Thank you. We will now take our next question. And the next question comes from the line of Sarah Schram from William Blair. Please go ahead. Your line is now open.
Hi. You've got Sarah on from Myles. Thanks for taking the question. So yeah, just any comments that you can give us on the degree and the kinetics of the TMPRSS6 knockdown between the doses and how this compares to what you guys have seen in the prior phase 1 studies? And then I have a quick follow-up as well.
Yeah. We're not measuring that here. As you know, in a preclinical, we showed a very robust suppression of TMPRSS6. I think the important thing is we're seeing the association of the pharmacology on the clinical outcomes, both hematocrit maintenance or reduction in hematocrit, depending on the level that you start with, as well as the impact on phlebotomy rate.
Got it. Makes sense. And then have you guys seen any potential signals of iron overload with the increased ferritin, or is this something that you could envision as a concern with continued dosing if that ferritin continues to increase? Thanks.

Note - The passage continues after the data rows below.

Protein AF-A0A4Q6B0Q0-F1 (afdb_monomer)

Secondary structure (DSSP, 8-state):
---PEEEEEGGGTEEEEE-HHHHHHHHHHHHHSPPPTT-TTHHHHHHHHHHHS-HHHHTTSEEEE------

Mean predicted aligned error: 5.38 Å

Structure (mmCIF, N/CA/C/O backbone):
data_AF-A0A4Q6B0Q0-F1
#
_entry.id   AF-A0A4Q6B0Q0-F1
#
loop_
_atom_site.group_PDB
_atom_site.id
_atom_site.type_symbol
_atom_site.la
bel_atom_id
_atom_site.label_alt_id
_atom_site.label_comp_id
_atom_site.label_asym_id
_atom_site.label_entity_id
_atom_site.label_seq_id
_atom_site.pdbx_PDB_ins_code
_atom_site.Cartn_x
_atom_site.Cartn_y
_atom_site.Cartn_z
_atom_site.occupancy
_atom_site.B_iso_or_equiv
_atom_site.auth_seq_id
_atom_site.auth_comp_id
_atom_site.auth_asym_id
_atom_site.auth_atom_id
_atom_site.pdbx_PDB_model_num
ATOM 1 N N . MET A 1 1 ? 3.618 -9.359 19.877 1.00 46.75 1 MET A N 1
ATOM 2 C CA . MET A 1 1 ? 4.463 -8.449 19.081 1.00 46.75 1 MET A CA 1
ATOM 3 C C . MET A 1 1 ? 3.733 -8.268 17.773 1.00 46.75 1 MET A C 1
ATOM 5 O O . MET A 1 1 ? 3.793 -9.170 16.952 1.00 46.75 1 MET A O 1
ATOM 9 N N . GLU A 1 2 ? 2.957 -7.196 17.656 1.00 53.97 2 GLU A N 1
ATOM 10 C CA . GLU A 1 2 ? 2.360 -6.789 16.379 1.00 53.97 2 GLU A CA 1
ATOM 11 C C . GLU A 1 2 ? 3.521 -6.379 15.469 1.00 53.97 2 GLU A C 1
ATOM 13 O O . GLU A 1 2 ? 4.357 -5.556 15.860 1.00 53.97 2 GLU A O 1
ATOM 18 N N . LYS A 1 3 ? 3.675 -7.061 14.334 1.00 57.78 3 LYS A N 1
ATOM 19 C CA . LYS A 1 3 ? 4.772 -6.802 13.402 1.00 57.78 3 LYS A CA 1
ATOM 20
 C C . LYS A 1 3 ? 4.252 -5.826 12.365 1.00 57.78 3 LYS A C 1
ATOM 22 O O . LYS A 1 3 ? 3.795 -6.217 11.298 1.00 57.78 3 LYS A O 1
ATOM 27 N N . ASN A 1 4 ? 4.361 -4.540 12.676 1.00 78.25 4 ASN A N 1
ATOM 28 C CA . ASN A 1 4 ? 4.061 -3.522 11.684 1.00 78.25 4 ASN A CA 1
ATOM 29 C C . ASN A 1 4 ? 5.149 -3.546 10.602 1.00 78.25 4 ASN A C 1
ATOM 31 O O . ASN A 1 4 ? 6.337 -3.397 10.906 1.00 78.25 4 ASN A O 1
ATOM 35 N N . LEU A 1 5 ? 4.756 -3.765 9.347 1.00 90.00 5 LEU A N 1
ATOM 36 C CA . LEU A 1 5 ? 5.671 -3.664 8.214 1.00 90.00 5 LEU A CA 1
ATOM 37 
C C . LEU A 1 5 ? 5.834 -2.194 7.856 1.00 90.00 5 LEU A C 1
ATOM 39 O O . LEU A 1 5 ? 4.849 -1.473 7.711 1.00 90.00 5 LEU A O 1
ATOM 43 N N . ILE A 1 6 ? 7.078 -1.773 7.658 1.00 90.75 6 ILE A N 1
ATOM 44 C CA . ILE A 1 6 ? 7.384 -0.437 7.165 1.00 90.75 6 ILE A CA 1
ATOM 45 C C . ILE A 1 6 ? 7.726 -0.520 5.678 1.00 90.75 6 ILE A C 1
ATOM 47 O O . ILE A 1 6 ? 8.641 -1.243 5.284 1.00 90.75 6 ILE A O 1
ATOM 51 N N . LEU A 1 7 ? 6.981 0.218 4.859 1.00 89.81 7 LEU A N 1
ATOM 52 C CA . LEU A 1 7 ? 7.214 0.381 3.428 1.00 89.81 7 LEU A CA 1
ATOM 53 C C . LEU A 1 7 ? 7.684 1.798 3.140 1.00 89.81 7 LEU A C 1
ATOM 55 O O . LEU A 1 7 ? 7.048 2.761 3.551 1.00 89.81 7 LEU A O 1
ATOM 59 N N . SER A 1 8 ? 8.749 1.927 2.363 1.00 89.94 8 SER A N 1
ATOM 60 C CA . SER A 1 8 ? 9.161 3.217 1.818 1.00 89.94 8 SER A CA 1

Yeah. No, we certainly have not. Keep in mind, most of these patients are iron deficient when they enter the study. That's compounded by the need for frequent phlebotomies. So what we're seeing is an improvement in their iron status, but I don't think we're concerned about iron overload.
Got it. Thank you. Congrats on the data.
Thank you very much.
Thank you. As there are no further questions, I would now like to hand over to Craig Tooman for any closing remarks.
Thank you. I'd just like to thank one more time the Silence Therapeutics team that has and will continue to contribute to the ongoing effort to advance what appears to be a very promising development candidate. Also to all the patients and clinical sites that are participating in this study. We can't advance innovations without the participation of patients and healthcare providers, so we appreciate that greatly. Thank you all, and we're happy to take individual questions later. You can reach out to Gem, and we look forward to presenting the full data set at a research meeting later this year. Thank you.
This concludes today's conference call. Thank you for participating. You may now disconnect. Speakers, please stand by.